CBC recruited him for its Halifax, Nova Scotia operations in December of
that year.
In
Halifax, he fell into the role of performer rather than announcer when he was
told to host a “cowboy” music show called After
Breakfast Breakdown. In a story now
well known as Canadian broadcasting lore, Ferguson tells us that he didn’t like
the music, was embarrassed, and decided to cloak himself on air in the persona
of "Old Rawhide," an elderly cowboy who ridiculed the music he was
playing. To Ferguson’s surprise, the
character was a hit. At one point, some
9,000 listeners in Atlantic Canada wrote in requesting photos of Old
Rawhide. Ferguson amused himself by
adding other characters to the show, which eventually moved to the CBC flagship
operations in Toronto where it accessed a national audience.
Through
the late 1940s and early 1950s, Ferguson, as Rawhide, anchored one of CBC
Radio’s most popular programs. Yet, as
his book reveals, he was not paid a cent for his Rawhide work during those
glory days. Formally, Ferguson was a regular CBC staff announcer paid only for
routine on-air duties. In a circumstance
many in government bureaucracies would recognize, CBC management said his job
classification would not allow for a raise or any incremental money for his
optional work on what was one of the network’s most popular programs. Ferguson decided to test the “optional”
nature of the arrangement by staying home.
With
his termination in the works, a CBC executive[iii]

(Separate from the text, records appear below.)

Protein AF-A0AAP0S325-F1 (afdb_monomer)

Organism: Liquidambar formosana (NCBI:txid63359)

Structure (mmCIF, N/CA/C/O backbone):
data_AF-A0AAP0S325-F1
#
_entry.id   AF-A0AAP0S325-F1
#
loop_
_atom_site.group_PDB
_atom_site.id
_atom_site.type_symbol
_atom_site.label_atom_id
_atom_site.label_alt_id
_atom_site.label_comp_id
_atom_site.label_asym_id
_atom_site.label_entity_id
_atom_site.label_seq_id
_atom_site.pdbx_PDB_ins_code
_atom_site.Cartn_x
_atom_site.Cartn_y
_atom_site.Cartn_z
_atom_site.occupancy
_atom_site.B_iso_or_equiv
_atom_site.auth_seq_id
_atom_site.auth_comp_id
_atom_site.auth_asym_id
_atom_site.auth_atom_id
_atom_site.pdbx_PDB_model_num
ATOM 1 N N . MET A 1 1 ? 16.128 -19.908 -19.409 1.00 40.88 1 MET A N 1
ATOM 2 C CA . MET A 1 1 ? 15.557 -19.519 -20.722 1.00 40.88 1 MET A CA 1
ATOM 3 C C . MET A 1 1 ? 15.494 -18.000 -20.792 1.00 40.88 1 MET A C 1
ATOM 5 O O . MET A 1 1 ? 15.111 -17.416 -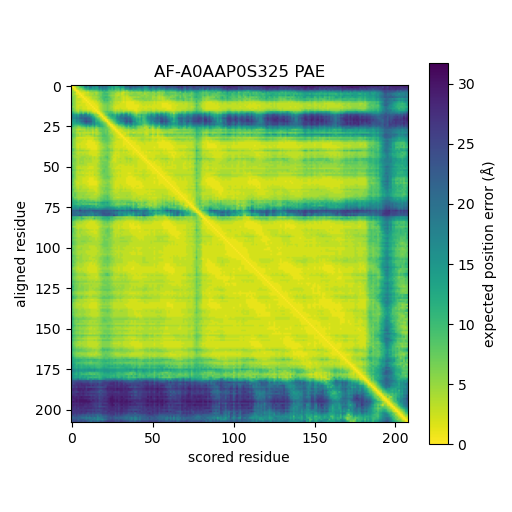19.784 1.00 40.88 1 MET A O 1
ATOM 9 N N . PRO A 1 2 ? 15.866 -17.337 -21.902 1.00 49.88 2 PRO A N 1
ATOM 10 C CA . PRO A 1 2 ? 15.738 -15.889 -21.983 1.00 49.88 2 PRO A CA 1
ATOM 11 C C . PRO A 1 2 ? 14.258 -15.512 -22.105 1.00 49.88 2 PRO A C 1
ATOM 13 O O . PRO A 1 2 ? 13.565 -15.956 -23.018 1.00 49.88 2 PRO A O 1
ATOM 16 N N . ASN A 1 3 ? 13.767 -14.706 -21.164 1.00 61.59 3 ASN A N 1
ATOM 17 C CA . ASN A 1 3 ? 12.398 -14.203 -21.171 1.00 61.59 3 ASN A CA 1
ATOM 18 C C . ASN A 1 3 ? 12.202 -13.268 -22.374 1.00 61.59 3 ASN A C 1
ATOM 20 O O . ASN A 1 3 ? 12.695 -12.147 -22.356 1.00 61.59 3 ASN A O 1
ATOM 24 N N . LEU A 1 4 ? 11.474 -13.706 -23.405 1.00 73.75 4 LEU A N 1
ATOM 25 C CA . LEU A 1 4 ? 11.100 -12.885 -24.573 1.00 73.75 4 LEU A CA 1
ATOM 26 C C . LEU A 1 4 ? 9.965 -11.887 -24.274 1.00 73.75 4 LEU A C 1
ATOM 28 O O . LEU A 1 4 ? 9.541 -11.152 -25.161 1.00 73.75 4 LEU A O 1
ATOM 32 N N . ILE A 1 5 ? 9.494 -11.842 -23.023 1.00 79.75 5 ILE A N 1
ATOM 33 C CA . ILE A 1 5 ? 8.364 -11.018 -22.573 1.00 79.75 5 ILE A CA 1
ATOM 34 C C . ILE A 1 5 ? 8.570 -9.540 -22.926 1.00 79.75 5 ILE A C 1
ATOM 36 O O . ILE A 1 5 ? 7.621 -8.886 -23.328 1.00 79.75 5 ILE A O 1
ATOM 40 N N . TRP A 1 6 ? 9.803 -9.026 -22.876 1.00 76.81 6 TRP A N 1
ATOM 41 C CA . TRP A 1 6 ? 10.116 -7.628 -23.202 1.00 76.81 6 TRP A CA 1
ATOM 42 C C . TRP A 1 6 ? 9.812 -7.217 -24.654 1.00 76.81 6 TRP A C 1
ATOM 44 O O . TRP A 1 6 ? 9.795 -6.024 -24.934 1.00 76.81 6 TRP A O 1
ATOM 54 N N . ARG A 1 7 ? 9.583 -8.168 -25.574 1.00 82.00 7 ARG A N 1
ATOM 55 C CA . ARG A 1 7 ? 9.166 -7.895 -26.965 1.00 82.00 7 ARG A CA 1
ATOM 56 C C . ARG A 1 7 ? 7.647 -7.796 -27.132 1.00 82.00 7 ARG A C 1
ATOM 58 O O . ARG A 1 7 ? 7.168 -7.501 -28.220 1.00 82.00 7 ARG A O 1
ATOM 65 N N . MET A 1 8 ? 6.879 -8.090 -26.086 1.00 87.50 8 MET A N 1
ATOM 66 C CA . MET A 1 8 ? 5.418 -8.103 -26.128 1.00 87.50 8 MET A CA 1
ATOM 67 C C . MET A 1 8 ? 4.866 -6.713 -25.792 1.00 87.50 8 MET A C 1
ATOM 69 O O . MET A 1 8 ? 4.210 -6.534 -24.773 1.00 87.50 8 MET A O 1
ATOM 73 N N . GLU A 1 9 ? 5.142 -5.718 -26.632 1.00 84.88 9 GLU A N 1
ATOM 74 C CA . GLU A 1 9 ? 4.829 -4.302 -26.356 1.00 84.88 9 GLU A CA 1
ATOM 75 C C . GLU A 1 9 ? 3.331 -4.040 -26.129 1.00 84.88 9 GLU A C 1
ATOM 77 O O . GLU A 1 9 ? 2.967 -3.199 -25.318 1.00 84.88 9 GLU A O 1
ATOM 82 N N . GLN A 1 10 ? 2.463 -4.831 -26.769 1.00 88.75 10 GLN A N 1
ATOM 83 C CA . GLN A 1 10 ? 1.002 -4.762 -26.627 1.00 88.75 10 GLN A CA 1
ATOM 84 C C . GLN A 1 10 ? 0.460 -5.505 -25.387 1.00 88.75 10 GLN A C 1
ATOM 86 O O . GLN A 1 10 ? -0.756 -5.627 -25.201 1.00 88.75 10 GLN A O 1
ATOM 91 N N . LEU A 1 11 ? 1.332 -6.065 -24.539 1.00 93.44 11 LEU A N 1
ATOM 92 C CA . LEU A 1 11 ? 0.919 -6.838 -23.371 1.00 93.44 11 LEU A CA 1
ATOM 93 C C . LEU A 1 11 ? 0.294 -5.926 -22.310 1.00 93.44 11 LEU A C 1
ATOM 95 O O . LEU A 1 11 ? 0.958 -5.074 -21.731 1.00 93.44 11 LEU A O 1
ATOM 99 N N . ARG A 1 12 ? -0.979 -6.174 -21.984 1.00 94.75 12 ARG A N 1
ATOM 100 C CA . ARG A 1 12 ? -1.729 -5.379 -20.993 1.00 94.75 12 ARG A CA 1
ATOM 101 C C . ARG A 1 12 ? -1.783 -6.003 -19.606 1.00 94.75 12 ARG A C 1
ATOM 103 O O . ARG A 1 12 ? -1.930 -5.293 -18.612 1.00 94.75 12 ARG A O 1
ATOM 110 N N . HIS A 1 13 ? -1.664 -7.324 -19.515 1.00 95.69 13 HIS A N 1
ATOM 111 C CA . HIS A 1 13 ? -1.782 -8.041 -18.252 1.00 95.69 13 HIS A CA 1
ATOM 112 C C . HIS A 1 13 ? -0.699 -9.106 -18.143 1.00 95.69 13 HIS A C 1
ATOM 114 O O . HIS A 1 13 ? -0.626 -10.015 -18.966 1.00 95.69 13 HIS A O 1
ATOM 120 N N . LEU A 1 14 ? 0.114 -9.005 -17.096 1.00 93.25 14 LEU A N 1
ATOM 121 C CA . LEU A 1 14 ? 1.188 -9.937 -16.800 1.00 93.25 14 LEU A CA 1
ATOM 122 C C . LEU A 1 14 ? 1.010 -10.497 -15.388 1.00 93.25 14 LEU A C 1
ATOM 124 O O . LEU A 1 14 ? 0.921 -9.758 -14.404 1.00 93.25 14 LEU A O 1
ATOM 128 N N . TYR A 1 15 ? 0.967 -11.824 -15.302 1.00 91.44 15 TYR A N 1
ATOM 129 C CA . TYR A 1 15 ? 0.878 -12.571 -14.054 1.00 91.44 15 TYR A CA 1
ATOM 130 C C . TYR A 1 15 ? 2.101 -13.470 -13.944 1.00 91.44 15 TYR A C 1
ATOM 132 O O . TYR A 1 15 ? 2.193 -14.499 -14.607 1.00 91.44 15 TYR A O 1
ATOM 140 N N . LEU A 1 16 ? 3.048 -13.058 -13.112 1.00 87.44 16 LEU A N 1
ATOM 141 C CA . LEU A 1 16 ? 4.255 -13.817 -12.842 1.00 87.44 16 LEU A CA 1
ATOM 142 C C . LEU A 1 16 ? 3.975 -14.870 -11.763 1.00 87.44 16 LEU A C 1
ATOM 144 O O . LEU A 1 16 ? 3.251 -14.595 -10.795 1.00 87.44 16 LEU A O 1
ATOM 148 N N . PRO A 1 17 ? 4.528 -16.085 -11.913 1.00 78.62 17 PRO A N 1
ATOM 149 C CA . PRO A 1 17 ? 4.363 -17.128 -10.921 1.00 78.62 17 PRO A CA 1
ATOM 150 C C . PRO A 1 17 ? 5.008 -16.711 -9.599 1.00 78.62 17 PRO A C 1
ATOM 152 O O . PRO A 1 17 ? 5.982 -15.961 -9.533 1.00 78.62 17 PRO A O 1
ATOM 155 N N . HIS A 1 18 ? 4.458 -17.229 -8.507 1.00 66.00 18 HIS A N 1
ATOM 156 C CA . HIS A 1 18 ? 4.979 -16.939 -7.184 1.00 66.00 18 HIS A CA 1
ATOM 157 C C . HIS A 1 18 ? 6.320 -17.665 -6.975 1.00 66.00 18 HIS A C 1
ATOM 159 O O . HIS A 1 18 ? 6.365 -18.833 -6.588 1.00 66.00 18 HIS A O 1
ATOM 165 N N . HIS A 1 19 ? 7.432 -16.969 -7.218 1.00 62.12 19 HIS A N 1
ATOM 166 C CA . HIS A 1 19 ? 8.765 -17.541 -7.042 1.00 62.12 19 HIS A CA 1
ATOM 167 C C . HIS A 1 19 ? 9.112 -17.699 -5.552 1.00 62.12 19 HIS A C 1
ATOM 169 O O . HIS A 1 19 ? 9.294 -16.729 -4.812 1.00 62.12 19 HIS A O 1
ATOM 175 N N . LYS A 1 20 ? 9.218 -18.956 -5.101 1.00 53.06 20 LYS A N 1
ATOM 176 C CA . LYS A 1 20 ? 9.700 -19.318 -3.753 1.00 53.06 20 LYS A CA 1
ATOM 177 C C . LYS A 1 20 ? 11.224 -19.461 -3.666 1.00 53.06 20 LYS A C 1
ATOM 179 O O . LYS A 1 20 ? 11.758 -19.562 -2.566 1.00 53.06 20 LYS A O 1
ATOM 184 N N . ARG A 1 21 ? 11.929 -19.491 -4.799 1.00 53.16 21 ARG A N 1
ATOM 185 C CA . ARG A 1 21 ? 13.381 -19.717 -4.861 1.00 53.16 21 ARG A CA 1
ATOM 186 C C . ARG A 1 21 ? 14.149 -18.398 -4.963 1.00 53.16 21 ARG A C 1
ATOM 188 O O . ARG A 1 21 ? 13.623 -17.423 -5.494 1.00 53.16 21 ARG A O 1
ATOM 195 N N . LYS A 1 22 ? 15.384 -18.377 -4.438 1.00 53.56 22 LYS A N 1
ATOM 196 C CA . LYS A 1 22 ? 16.381 -17.360 -4.809 1.00 53.56 22 LYS A CA 1
ATOM 197 C C . LYS A 1 22 ? 16.469 -17.373 -6.335 1.00 53.56 22 LYS A C 1
ATOM 199 O O . LYS A 1 22 ? 16.555 -18.458 -6.909 1.00 53.56 22 LYS A O 1
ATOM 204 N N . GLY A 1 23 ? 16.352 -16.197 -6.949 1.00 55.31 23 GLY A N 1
Protein 3QQW (pdb70)

Sequence (1685 aa):
KSFPVLAACEHFAGSEKLIGKADLQVEYGPVFDVTCDCEDGAAAGQERREHAEVARIASDRNVHGRAGARIHDPSHPAWRQDVDIIVNGAGGRLAYITVPKATNSSGQVAEVIRYIGDVAKRAGLDKPVPVHVLIETHGALRDVFQIAELPNIEVLDFGLDFVSGHHGAIPAAARSPGQFEHALLVRAKADVAAALANGIVPAHNVCLNLKDAEVIASDACRARNEFGFLRWSIYPAQIQPIVNNARPDFTEVEDAAGITYRYFWEVLQKAKVTGAVPNDALFAGEKSFPVLAACEHFAGSEKLIGKADLQVEYGPVFDVTCDCEDGAAAGQEREHAEVARIASDRNVHGRAGARIHDPSHPAWRQDVDIIVNGAGGRLAYITVPKATNSGQVAEVIRYIGDVAKRAGLDKPVPVHVLIETHGALRDVFQIAELPNIEEVLDFGLDFVSGHHGAIPAAARSPGQFEHALLVRAKADVAAALANGIVPAHNVCLNLKDAEVIASDACRARRNEFGFLRWSIYPAQIQPIVNARPDFTEVEDAAGILVAYRYFWEVLQKAKVTGAVPHPNDALFAGEKSFPVLAACEHFAGSEKLIGKADLQVEYGPVFDVTCDCEDGAAAGQEREHAEVARIASDRNVHGRAGARIHDPSHPAWRQDVDIIVNGAGGRLAYITVPKATNSGQVAEVIRRYIGDVAKRAGLDDKPVPVHVLIETHGALRDVFQIAELPNIEVLDFGLDFVSGHHGAIPAAARSPGQFEHALLVRAKADVAAALANGIVPAHNVCLNLKDAEVIASDACRARNEFGFLRWSIYPAQIQPIVNARPDDFTEVEDAAGILVAATYRYFWEVLQKAKVTGAVPPVLAACEHFAGSEKLIGKADLQVEYGPVFDVTCDCEDGAAAGQEREHAEVARIASDRNVHGRAGARIHDPSHPAWRQDVDIIVNGAGGRLAYITVPKATNSGQVAEVIRYIGDVAKRAGLDKPVPVHVLIETHGALRDVFQIAELPNIEVLDFGLDFVSGHHGAIPAAARSPGQFEHALLVRAKADVAAALANGIVPAHNVCLNLKDAEVIASDACRARNEFGFLRWSIYPAQIQPIVNARPDFTEVEDAAGITYRYFWEVLQKAKVTGAVPHPNDALFAGEKSFPVLAACEHFAGSEKLIGKADLQVEYGPVFDVTCDCEDGAAAGQEREHAEVARIASDRNVHGRAGARIHDPSHPAWRQDVDIIVNGAGGRLAYITVPKATNSGQVAEVIRRYIGDVAKRAGLDKPVPVHVLIETHGALRDVFQIAELPNIEVLDFGLDFVSGHHGAIPAAARSPGQFEHALLVRAKADVAAALANGIVPAHNVCLNLKDAEVIASDACRARRNEFGFLRWSIYPAQIQPIVNARPDDFTEVEDAAGILVATYRYFWEVLQKAKVTGAVPAESFPVLAACEHFAGSEKLIGKADLQVEYGPVFDVTCDCEDGAAAGQEREHAEVARIASDRNVHGRAGARIHDPSHPAWRQDVDIIVNGAGGRLAYITVPKATNSGQVAEVIRYIGDVAKRAGLDKPVPVHVLIETHGALRDVFQIAELPNIEVLDFGLDFVSGHHGAIPAAARSPGQFEHALLVRAKADVAAALANGIVPAHNVCLNLKDAEVIASDACRARNEFGFLRWSIYPAQIQPIVNARPDFTEVEDAAGITYRYFWEVLQKAKVTGAVP

Organism: Cupriavidus pinatubonensis (strain JMP 134 / LMG 1197) (NCBI:txid264198)

Foldseek 3Di:
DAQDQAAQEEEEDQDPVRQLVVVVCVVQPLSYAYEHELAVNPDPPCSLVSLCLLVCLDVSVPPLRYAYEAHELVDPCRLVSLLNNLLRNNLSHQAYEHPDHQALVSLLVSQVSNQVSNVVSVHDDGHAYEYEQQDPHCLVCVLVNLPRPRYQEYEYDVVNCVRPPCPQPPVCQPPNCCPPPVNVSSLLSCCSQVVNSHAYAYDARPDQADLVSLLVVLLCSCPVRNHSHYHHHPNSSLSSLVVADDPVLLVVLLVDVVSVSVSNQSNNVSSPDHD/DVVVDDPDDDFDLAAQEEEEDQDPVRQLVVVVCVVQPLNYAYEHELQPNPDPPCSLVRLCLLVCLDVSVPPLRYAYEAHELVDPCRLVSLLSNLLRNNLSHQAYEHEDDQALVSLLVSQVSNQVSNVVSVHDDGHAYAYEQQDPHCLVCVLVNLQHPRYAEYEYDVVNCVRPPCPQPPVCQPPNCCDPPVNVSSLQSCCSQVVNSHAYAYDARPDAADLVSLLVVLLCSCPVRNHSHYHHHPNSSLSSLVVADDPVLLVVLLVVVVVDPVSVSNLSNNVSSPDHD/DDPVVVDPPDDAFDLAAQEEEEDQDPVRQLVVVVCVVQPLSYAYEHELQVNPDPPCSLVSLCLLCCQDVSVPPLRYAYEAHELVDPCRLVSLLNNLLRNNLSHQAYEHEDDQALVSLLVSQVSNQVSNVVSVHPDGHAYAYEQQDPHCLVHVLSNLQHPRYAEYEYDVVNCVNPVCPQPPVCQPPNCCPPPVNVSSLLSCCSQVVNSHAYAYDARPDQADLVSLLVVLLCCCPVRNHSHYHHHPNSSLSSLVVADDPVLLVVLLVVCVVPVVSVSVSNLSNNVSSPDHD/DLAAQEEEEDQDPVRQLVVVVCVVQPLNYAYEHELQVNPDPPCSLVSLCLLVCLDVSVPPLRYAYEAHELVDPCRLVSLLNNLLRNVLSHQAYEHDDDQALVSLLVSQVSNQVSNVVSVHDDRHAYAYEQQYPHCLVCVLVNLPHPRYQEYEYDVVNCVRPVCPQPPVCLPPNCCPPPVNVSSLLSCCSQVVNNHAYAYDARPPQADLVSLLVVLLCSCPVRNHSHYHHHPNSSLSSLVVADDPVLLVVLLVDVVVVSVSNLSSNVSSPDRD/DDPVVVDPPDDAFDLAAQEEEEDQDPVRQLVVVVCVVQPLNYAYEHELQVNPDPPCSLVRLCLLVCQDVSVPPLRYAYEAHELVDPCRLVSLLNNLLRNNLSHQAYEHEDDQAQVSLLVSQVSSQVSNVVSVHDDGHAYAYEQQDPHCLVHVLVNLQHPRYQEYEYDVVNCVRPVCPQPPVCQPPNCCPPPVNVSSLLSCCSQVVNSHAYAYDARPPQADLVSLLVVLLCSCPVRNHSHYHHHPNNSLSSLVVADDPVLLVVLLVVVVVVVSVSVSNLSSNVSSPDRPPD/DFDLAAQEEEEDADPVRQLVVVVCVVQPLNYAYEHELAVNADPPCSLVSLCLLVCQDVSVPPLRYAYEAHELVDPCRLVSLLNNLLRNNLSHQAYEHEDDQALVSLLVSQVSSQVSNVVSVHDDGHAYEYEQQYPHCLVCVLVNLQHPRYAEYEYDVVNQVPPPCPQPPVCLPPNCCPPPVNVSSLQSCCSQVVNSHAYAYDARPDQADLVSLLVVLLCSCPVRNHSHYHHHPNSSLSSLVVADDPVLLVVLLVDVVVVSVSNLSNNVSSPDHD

suggested that he leave, become a private sector producer, and provide the
Rawhide show to the network as a contractor and non-CBC employee. Ferguson took the advice - and immediately
received a fee that was four (4) times his former CBC employee salary. The best part of the deal for Ferguson was
the freedom to move his family back to Nova Scotia and to mock his meal ticket.
By
the end of the book, Ferguson’s stature as a performer had reached the point
where he could drop the Rawhide character altogether and pursue a more flexible
style in The Max Ferguson Show. Over the following years, Ferguson produced
daily skits, parodies of literary classics, and satires of current events. He used his show to promote alternative
music, folk music, and what is now known as World Music. Very few cowboys.
He
was creative and often off the wall. In
one skit, he performed as two talking heads that had been grafted onto one body
to allow CBC to pay a single performing fee for two voices. This tells me he and his colleagues could
laugh about the bureaucracy around them.
And
this might be the main reason why he managed to do so well and to stick it out
for a lot longer than just one day.
Max Ferguson Trivia
[i]
By union rules, the corporation had to pay a salary when trying me out as a
researcher for the CBC Vancouver Noon Hour show. I know the date because of clippings on the
news story I screwed up.
[ii]
The title of the book was the standard introduction to his radio shows as
delivered by well known CBC announcer
Allan McFee.
[iii]
The Executive was Harry J. Boyle, a Leacock Medal winner himself.